Hello Everybody,
The classical Sieve of Eratosthenes algorithm takes O(N log (log N)) time to find all prime numbers less than N. In this article, a modified Sieve is discussed that works in O(N) time.
Example :
Given a number N, print all prime numbers smaller than N Input : int N = 15 Output : 2 3 5 7 11 13 Input : int N = 20 Output : 2 3 5 7 11 13 17 19
Manipulated Sieve of Eratosthenes algorithm works as following:
For every number i where i varies from 2 to N-1: Check if the number is prime. If the number is prime, store it in prime array. For every prime numbers j less than or equal to the smallest prime factor p of i: Mark all numbers jp as non_prime. Mark smallest prime factor of jp as j
Below is implementation of above idea.
// C++ program to generate all prime numbers
// less than N in O(N)
#include<bits/stdc++.h>
using namespace std;
const long long MAX_SIZE = 1000001;
// isPrime[] : isPrime[i] is true if number is prime
// prime[] : stores all prime number less than N
// SPF[] that store smallest prime factor of number
// [for Exp : smallest prime factor of '8' and '16'
// is '2' so we put SPF[8] = 2 , SPF[16] = 2 ]
vector< long long >isprime(MAX_SIZE , true );
vector< long long >prime;
vector< long long >SPF(MAX_SIZE);
// function generate all prime number less then N in O(n)
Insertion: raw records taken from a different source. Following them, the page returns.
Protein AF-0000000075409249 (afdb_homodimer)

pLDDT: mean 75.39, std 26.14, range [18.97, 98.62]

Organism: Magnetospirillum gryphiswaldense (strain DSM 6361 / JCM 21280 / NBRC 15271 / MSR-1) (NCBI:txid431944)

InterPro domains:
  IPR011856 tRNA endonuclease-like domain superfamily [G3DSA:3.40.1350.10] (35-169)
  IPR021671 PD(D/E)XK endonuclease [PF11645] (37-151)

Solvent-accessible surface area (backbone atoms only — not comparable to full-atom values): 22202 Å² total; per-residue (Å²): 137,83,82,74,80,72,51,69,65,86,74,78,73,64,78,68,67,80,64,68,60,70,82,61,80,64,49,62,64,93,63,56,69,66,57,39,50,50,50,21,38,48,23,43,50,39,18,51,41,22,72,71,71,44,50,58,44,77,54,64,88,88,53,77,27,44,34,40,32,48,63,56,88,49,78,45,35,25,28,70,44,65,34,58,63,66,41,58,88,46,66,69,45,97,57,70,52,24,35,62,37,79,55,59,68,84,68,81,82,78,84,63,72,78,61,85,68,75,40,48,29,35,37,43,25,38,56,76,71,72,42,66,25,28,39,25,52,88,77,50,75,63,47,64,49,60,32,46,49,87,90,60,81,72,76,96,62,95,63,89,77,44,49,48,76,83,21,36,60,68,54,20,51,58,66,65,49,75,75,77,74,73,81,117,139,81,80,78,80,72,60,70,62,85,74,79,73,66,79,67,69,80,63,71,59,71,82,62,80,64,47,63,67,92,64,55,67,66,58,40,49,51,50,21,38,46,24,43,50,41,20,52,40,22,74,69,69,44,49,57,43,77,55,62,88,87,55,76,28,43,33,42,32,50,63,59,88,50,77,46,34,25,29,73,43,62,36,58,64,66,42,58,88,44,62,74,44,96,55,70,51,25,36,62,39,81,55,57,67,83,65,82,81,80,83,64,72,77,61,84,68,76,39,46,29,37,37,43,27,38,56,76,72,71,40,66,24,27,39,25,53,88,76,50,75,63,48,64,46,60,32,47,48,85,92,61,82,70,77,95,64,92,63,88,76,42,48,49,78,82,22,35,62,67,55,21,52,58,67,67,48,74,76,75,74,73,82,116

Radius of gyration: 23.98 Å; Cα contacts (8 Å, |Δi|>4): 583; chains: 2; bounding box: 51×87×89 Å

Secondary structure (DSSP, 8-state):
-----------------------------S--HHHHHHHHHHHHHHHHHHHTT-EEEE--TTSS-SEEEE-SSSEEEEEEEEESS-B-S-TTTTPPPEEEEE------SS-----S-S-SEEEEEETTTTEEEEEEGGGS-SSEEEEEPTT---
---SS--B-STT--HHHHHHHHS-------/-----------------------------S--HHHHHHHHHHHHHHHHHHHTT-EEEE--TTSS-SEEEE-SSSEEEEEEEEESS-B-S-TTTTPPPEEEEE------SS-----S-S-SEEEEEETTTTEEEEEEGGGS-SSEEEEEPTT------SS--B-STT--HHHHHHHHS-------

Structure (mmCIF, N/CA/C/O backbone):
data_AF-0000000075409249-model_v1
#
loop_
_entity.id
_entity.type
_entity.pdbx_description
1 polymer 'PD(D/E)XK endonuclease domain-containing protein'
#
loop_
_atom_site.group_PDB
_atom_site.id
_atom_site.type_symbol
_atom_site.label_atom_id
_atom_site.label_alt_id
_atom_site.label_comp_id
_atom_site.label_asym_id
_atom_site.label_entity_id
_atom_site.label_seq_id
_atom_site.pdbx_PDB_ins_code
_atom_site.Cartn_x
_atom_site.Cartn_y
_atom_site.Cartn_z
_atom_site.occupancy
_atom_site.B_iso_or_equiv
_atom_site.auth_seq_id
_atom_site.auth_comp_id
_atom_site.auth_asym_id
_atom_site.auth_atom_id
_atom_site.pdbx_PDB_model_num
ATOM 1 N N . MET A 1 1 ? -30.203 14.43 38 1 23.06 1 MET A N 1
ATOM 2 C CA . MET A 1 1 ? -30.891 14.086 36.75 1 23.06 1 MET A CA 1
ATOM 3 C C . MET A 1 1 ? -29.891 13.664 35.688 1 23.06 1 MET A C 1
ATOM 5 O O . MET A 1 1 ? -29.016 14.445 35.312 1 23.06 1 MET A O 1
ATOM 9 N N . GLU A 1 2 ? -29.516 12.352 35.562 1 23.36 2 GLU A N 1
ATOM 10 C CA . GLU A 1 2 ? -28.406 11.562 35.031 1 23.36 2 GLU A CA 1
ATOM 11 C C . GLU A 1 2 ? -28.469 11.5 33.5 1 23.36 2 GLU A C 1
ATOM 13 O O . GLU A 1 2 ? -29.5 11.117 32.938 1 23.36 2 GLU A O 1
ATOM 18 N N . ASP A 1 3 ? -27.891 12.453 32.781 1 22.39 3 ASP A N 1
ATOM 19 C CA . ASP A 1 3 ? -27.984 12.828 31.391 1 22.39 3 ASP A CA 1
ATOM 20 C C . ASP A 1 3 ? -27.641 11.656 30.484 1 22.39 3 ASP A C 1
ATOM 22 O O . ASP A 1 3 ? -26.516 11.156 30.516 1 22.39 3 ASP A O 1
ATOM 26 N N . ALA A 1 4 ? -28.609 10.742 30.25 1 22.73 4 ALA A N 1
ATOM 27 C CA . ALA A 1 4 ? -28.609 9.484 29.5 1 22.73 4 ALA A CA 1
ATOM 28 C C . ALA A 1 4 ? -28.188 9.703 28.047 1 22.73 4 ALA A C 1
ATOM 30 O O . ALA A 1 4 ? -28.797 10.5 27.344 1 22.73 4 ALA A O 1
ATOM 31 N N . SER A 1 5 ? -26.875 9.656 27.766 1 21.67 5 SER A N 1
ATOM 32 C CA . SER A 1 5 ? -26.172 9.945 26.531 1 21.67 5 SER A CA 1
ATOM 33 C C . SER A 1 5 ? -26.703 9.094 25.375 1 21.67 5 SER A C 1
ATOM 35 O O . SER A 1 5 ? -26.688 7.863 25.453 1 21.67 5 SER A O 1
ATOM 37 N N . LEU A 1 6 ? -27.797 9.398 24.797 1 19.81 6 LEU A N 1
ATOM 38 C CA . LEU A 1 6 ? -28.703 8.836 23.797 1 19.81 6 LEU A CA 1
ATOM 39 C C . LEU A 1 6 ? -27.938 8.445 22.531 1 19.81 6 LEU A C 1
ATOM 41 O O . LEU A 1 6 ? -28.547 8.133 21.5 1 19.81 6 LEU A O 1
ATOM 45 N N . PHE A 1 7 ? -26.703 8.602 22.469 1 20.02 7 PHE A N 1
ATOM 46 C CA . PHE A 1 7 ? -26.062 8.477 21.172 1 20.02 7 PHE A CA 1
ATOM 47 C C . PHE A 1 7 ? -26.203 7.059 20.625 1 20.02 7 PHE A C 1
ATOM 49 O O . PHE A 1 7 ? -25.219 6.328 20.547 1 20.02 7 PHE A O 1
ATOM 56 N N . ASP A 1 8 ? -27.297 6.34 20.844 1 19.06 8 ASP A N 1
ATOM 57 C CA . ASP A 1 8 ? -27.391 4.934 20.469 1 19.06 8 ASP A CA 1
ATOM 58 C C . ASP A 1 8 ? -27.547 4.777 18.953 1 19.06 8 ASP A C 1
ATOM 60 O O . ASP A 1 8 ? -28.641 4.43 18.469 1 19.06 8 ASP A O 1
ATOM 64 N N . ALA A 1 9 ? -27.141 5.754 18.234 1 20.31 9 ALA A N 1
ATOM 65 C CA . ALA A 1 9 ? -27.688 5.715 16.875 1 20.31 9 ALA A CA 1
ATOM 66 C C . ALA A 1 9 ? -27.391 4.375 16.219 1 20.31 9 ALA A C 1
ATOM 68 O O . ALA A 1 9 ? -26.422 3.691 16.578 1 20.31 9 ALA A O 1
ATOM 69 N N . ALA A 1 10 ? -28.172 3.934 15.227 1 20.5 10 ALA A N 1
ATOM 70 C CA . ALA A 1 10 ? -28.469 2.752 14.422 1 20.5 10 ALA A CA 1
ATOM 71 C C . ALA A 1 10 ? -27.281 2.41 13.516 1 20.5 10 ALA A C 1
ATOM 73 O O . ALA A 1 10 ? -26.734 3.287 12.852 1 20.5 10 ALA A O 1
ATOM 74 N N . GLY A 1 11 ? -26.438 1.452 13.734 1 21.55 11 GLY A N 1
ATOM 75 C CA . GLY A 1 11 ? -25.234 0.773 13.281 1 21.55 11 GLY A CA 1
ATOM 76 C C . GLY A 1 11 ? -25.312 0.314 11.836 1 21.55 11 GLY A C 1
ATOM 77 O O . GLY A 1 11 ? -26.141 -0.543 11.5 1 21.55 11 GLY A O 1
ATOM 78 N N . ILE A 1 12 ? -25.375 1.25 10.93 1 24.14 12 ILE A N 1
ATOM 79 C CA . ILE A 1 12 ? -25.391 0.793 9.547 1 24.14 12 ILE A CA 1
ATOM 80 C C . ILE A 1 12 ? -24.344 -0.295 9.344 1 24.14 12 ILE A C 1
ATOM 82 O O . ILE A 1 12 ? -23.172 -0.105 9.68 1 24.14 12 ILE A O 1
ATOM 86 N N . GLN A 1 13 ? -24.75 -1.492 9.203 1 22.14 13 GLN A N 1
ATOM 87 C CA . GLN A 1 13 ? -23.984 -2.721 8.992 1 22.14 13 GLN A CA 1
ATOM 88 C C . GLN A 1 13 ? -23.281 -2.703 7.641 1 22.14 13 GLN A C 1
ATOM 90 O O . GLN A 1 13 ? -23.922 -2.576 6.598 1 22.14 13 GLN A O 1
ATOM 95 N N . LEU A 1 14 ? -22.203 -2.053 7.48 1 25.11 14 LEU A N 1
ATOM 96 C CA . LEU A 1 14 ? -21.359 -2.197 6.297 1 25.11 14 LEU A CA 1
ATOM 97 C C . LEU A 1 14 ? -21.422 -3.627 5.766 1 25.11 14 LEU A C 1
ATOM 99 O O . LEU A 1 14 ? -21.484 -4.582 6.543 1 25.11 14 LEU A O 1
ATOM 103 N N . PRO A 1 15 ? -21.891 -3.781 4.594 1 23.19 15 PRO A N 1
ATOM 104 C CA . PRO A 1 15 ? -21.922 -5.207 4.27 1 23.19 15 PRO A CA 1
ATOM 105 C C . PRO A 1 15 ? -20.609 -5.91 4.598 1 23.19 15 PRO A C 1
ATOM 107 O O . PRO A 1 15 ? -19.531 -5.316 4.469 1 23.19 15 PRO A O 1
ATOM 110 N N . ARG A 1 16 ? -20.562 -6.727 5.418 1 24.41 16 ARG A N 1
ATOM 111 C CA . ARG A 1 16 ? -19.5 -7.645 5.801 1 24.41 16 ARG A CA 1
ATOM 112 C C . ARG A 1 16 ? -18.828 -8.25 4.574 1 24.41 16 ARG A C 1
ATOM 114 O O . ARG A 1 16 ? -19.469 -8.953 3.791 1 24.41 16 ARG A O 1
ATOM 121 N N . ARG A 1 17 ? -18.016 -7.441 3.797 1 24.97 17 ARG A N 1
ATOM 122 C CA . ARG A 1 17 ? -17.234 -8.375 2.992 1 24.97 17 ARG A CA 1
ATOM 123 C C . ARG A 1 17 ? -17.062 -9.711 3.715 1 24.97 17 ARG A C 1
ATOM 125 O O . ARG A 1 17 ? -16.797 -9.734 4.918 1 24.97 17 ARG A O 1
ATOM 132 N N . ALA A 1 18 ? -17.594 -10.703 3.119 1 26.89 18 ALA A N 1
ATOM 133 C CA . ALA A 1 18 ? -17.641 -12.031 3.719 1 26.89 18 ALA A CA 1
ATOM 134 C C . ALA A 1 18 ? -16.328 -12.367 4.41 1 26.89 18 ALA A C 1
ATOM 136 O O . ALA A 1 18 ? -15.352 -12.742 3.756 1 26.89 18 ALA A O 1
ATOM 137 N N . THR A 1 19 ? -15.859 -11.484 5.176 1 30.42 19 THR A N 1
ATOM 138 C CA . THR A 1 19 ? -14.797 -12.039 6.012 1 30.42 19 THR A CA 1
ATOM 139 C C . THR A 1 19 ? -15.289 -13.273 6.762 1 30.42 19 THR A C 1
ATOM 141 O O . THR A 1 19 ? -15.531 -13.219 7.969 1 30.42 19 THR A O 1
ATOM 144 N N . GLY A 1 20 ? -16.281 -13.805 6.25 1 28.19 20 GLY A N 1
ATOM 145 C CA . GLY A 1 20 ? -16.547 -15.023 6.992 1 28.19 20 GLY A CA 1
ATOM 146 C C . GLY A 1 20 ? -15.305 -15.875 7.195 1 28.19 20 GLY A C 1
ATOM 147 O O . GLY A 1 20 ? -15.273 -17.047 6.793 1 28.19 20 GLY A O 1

void manipulated_seive( int N)
{
// 0 and 1 are not prime
isprime[0] = isprime[1] = false ;
// Fill rest of the entries
for ( long long int i=2; i<N ; i++)
{
// If isPrime[i] == True then i is
// prime number
if (isprime[i])
{
// put i into prime[] vector
prime.push_back(i);
// A prime number is its own smallest
// prime factor
SPF[i] = i;
}
// Remove all multiples of i*prime[j] which are
// not prime by making isPrime[i*prime[j]] = false
// and put smallest prime factor of i*Prime[j] as prime[j]
// [ for exp :let i = 5 , j = 0 , prime[j] = 2 [ i*prime[j] = 10 ]
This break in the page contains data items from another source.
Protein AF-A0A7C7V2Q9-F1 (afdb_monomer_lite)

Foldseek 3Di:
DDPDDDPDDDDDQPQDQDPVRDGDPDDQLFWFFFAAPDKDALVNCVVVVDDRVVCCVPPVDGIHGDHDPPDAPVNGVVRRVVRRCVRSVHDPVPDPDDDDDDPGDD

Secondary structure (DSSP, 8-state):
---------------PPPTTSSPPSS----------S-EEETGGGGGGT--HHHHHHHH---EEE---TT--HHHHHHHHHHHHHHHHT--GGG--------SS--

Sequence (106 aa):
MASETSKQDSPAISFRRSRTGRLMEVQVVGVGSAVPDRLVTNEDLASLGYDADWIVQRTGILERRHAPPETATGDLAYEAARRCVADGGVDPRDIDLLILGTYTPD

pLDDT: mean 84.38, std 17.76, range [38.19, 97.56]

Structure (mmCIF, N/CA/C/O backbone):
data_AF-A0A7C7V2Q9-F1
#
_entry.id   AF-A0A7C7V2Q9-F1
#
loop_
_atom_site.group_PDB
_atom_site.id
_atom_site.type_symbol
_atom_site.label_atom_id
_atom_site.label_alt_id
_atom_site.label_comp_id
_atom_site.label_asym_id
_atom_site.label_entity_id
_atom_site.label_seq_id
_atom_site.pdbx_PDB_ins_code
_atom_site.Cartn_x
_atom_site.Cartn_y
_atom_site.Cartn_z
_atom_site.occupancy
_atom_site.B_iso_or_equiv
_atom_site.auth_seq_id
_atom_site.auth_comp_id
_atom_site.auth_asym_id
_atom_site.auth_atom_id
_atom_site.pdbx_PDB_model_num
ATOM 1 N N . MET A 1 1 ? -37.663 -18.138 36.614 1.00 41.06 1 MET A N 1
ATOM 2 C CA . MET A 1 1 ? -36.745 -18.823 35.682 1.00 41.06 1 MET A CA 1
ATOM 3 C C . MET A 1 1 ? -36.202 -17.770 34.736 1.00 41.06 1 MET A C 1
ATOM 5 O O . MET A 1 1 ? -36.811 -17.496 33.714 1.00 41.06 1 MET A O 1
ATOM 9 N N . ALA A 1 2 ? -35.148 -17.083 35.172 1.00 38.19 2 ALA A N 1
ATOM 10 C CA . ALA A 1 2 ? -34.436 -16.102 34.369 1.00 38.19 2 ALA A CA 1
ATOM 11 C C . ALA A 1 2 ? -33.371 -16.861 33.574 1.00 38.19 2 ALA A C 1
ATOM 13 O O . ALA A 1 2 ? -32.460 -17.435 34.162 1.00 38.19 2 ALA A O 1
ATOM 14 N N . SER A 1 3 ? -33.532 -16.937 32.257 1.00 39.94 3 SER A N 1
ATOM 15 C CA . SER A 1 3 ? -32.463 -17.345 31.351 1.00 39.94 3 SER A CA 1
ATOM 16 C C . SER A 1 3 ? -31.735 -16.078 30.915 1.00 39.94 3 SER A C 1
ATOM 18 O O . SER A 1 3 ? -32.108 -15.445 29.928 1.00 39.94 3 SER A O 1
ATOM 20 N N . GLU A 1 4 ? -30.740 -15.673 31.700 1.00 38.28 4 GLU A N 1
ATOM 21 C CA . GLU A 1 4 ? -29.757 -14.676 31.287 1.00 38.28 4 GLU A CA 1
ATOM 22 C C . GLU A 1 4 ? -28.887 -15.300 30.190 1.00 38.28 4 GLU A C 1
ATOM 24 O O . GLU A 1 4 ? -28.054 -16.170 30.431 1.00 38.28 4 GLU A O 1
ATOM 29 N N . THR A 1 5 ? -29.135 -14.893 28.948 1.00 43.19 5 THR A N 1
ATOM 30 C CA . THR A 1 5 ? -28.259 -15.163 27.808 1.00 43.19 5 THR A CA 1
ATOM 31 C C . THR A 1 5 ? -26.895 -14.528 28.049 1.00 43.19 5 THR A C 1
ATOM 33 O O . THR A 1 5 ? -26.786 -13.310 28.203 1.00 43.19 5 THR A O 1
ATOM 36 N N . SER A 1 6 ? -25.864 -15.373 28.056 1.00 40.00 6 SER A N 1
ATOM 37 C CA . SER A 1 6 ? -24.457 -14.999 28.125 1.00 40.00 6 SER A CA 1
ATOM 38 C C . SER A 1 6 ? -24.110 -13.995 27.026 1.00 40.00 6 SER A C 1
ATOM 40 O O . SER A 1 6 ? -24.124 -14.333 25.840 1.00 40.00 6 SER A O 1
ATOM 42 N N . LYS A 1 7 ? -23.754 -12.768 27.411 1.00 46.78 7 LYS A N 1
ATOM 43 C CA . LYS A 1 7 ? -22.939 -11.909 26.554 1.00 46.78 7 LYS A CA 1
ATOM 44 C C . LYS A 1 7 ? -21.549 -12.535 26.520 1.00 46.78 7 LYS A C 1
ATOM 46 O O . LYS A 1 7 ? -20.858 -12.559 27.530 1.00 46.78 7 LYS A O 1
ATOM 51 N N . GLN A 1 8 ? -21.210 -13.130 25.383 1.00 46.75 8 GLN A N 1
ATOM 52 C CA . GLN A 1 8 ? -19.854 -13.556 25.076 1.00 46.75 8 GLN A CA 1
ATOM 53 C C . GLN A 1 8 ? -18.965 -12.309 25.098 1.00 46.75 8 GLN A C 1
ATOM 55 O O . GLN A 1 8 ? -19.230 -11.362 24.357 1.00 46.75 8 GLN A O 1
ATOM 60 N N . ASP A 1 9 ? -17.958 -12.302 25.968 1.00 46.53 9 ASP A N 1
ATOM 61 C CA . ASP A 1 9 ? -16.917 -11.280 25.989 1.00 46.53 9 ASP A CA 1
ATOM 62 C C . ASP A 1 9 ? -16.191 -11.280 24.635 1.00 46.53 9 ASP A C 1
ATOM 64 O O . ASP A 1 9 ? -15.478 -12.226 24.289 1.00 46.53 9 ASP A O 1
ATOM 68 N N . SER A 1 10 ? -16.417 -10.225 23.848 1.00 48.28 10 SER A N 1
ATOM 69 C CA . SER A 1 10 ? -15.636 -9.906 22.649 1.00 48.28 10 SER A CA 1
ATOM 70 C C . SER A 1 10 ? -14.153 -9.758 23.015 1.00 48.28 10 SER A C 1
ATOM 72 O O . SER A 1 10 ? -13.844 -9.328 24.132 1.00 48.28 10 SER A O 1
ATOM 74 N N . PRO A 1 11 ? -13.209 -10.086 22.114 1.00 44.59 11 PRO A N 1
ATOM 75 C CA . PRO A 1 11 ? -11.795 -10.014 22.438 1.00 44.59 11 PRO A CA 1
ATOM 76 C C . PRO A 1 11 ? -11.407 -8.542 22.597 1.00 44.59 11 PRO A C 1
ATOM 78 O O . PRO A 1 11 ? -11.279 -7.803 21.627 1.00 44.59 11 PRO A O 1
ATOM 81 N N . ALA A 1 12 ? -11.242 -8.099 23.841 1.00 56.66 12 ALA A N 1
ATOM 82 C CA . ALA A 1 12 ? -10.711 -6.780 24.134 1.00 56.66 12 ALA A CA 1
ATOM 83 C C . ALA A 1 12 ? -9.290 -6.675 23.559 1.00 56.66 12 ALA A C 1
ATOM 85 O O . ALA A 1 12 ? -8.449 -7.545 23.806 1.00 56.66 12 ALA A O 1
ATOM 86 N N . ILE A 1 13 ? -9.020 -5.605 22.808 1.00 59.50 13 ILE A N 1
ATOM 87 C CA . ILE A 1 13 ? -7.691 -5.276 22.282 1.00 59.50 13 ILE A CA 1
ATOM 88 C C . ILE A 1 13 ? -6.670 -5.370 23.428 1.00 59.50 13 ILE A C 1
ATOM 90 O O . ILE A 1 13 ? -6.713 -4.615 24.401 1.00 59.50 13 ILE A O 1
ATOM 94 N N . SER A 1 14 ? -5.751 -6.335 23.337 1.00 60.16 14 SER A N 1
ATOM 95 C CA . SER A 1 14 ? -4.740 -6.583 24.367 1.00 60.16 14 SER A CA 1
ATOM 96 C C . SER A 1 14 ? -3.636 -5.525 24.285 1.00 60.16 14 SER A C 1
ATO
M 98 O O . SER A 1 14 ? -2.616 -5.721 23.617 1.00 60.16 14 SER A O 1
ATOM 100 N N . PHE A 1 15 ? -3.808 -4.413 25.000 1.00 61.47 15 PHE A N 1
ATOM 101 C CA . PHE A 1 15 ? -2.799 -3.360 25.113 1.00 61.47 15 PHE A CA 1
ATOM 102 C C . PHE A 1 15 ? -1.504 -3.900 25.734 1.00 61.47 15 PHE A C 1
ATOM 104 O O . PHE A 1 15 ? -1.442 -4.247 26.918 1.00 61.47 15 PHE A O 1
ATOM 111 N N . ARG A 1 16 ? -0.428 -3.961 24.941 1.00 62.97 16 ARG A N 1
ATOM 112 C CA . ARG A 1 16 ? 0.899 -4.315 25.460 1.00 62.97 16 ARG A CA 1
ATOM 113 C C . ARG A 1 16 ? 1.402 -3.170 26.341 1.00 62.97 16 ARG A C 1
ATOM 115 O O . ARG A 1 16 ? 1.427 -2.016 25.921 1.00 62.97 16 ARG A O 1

// so smallest prime factor of '10' is '2' that is prime[j] ]
// this loop run only one time for number which are not prime
for ( long long int j=0;
j < ( int )prime.size() &&
i*prime[j] < N && prime[j] <= SPF[i];
j++)
{
isprime[i*prime[j]]= false ;
// put smallest prime factor of i*prime[j]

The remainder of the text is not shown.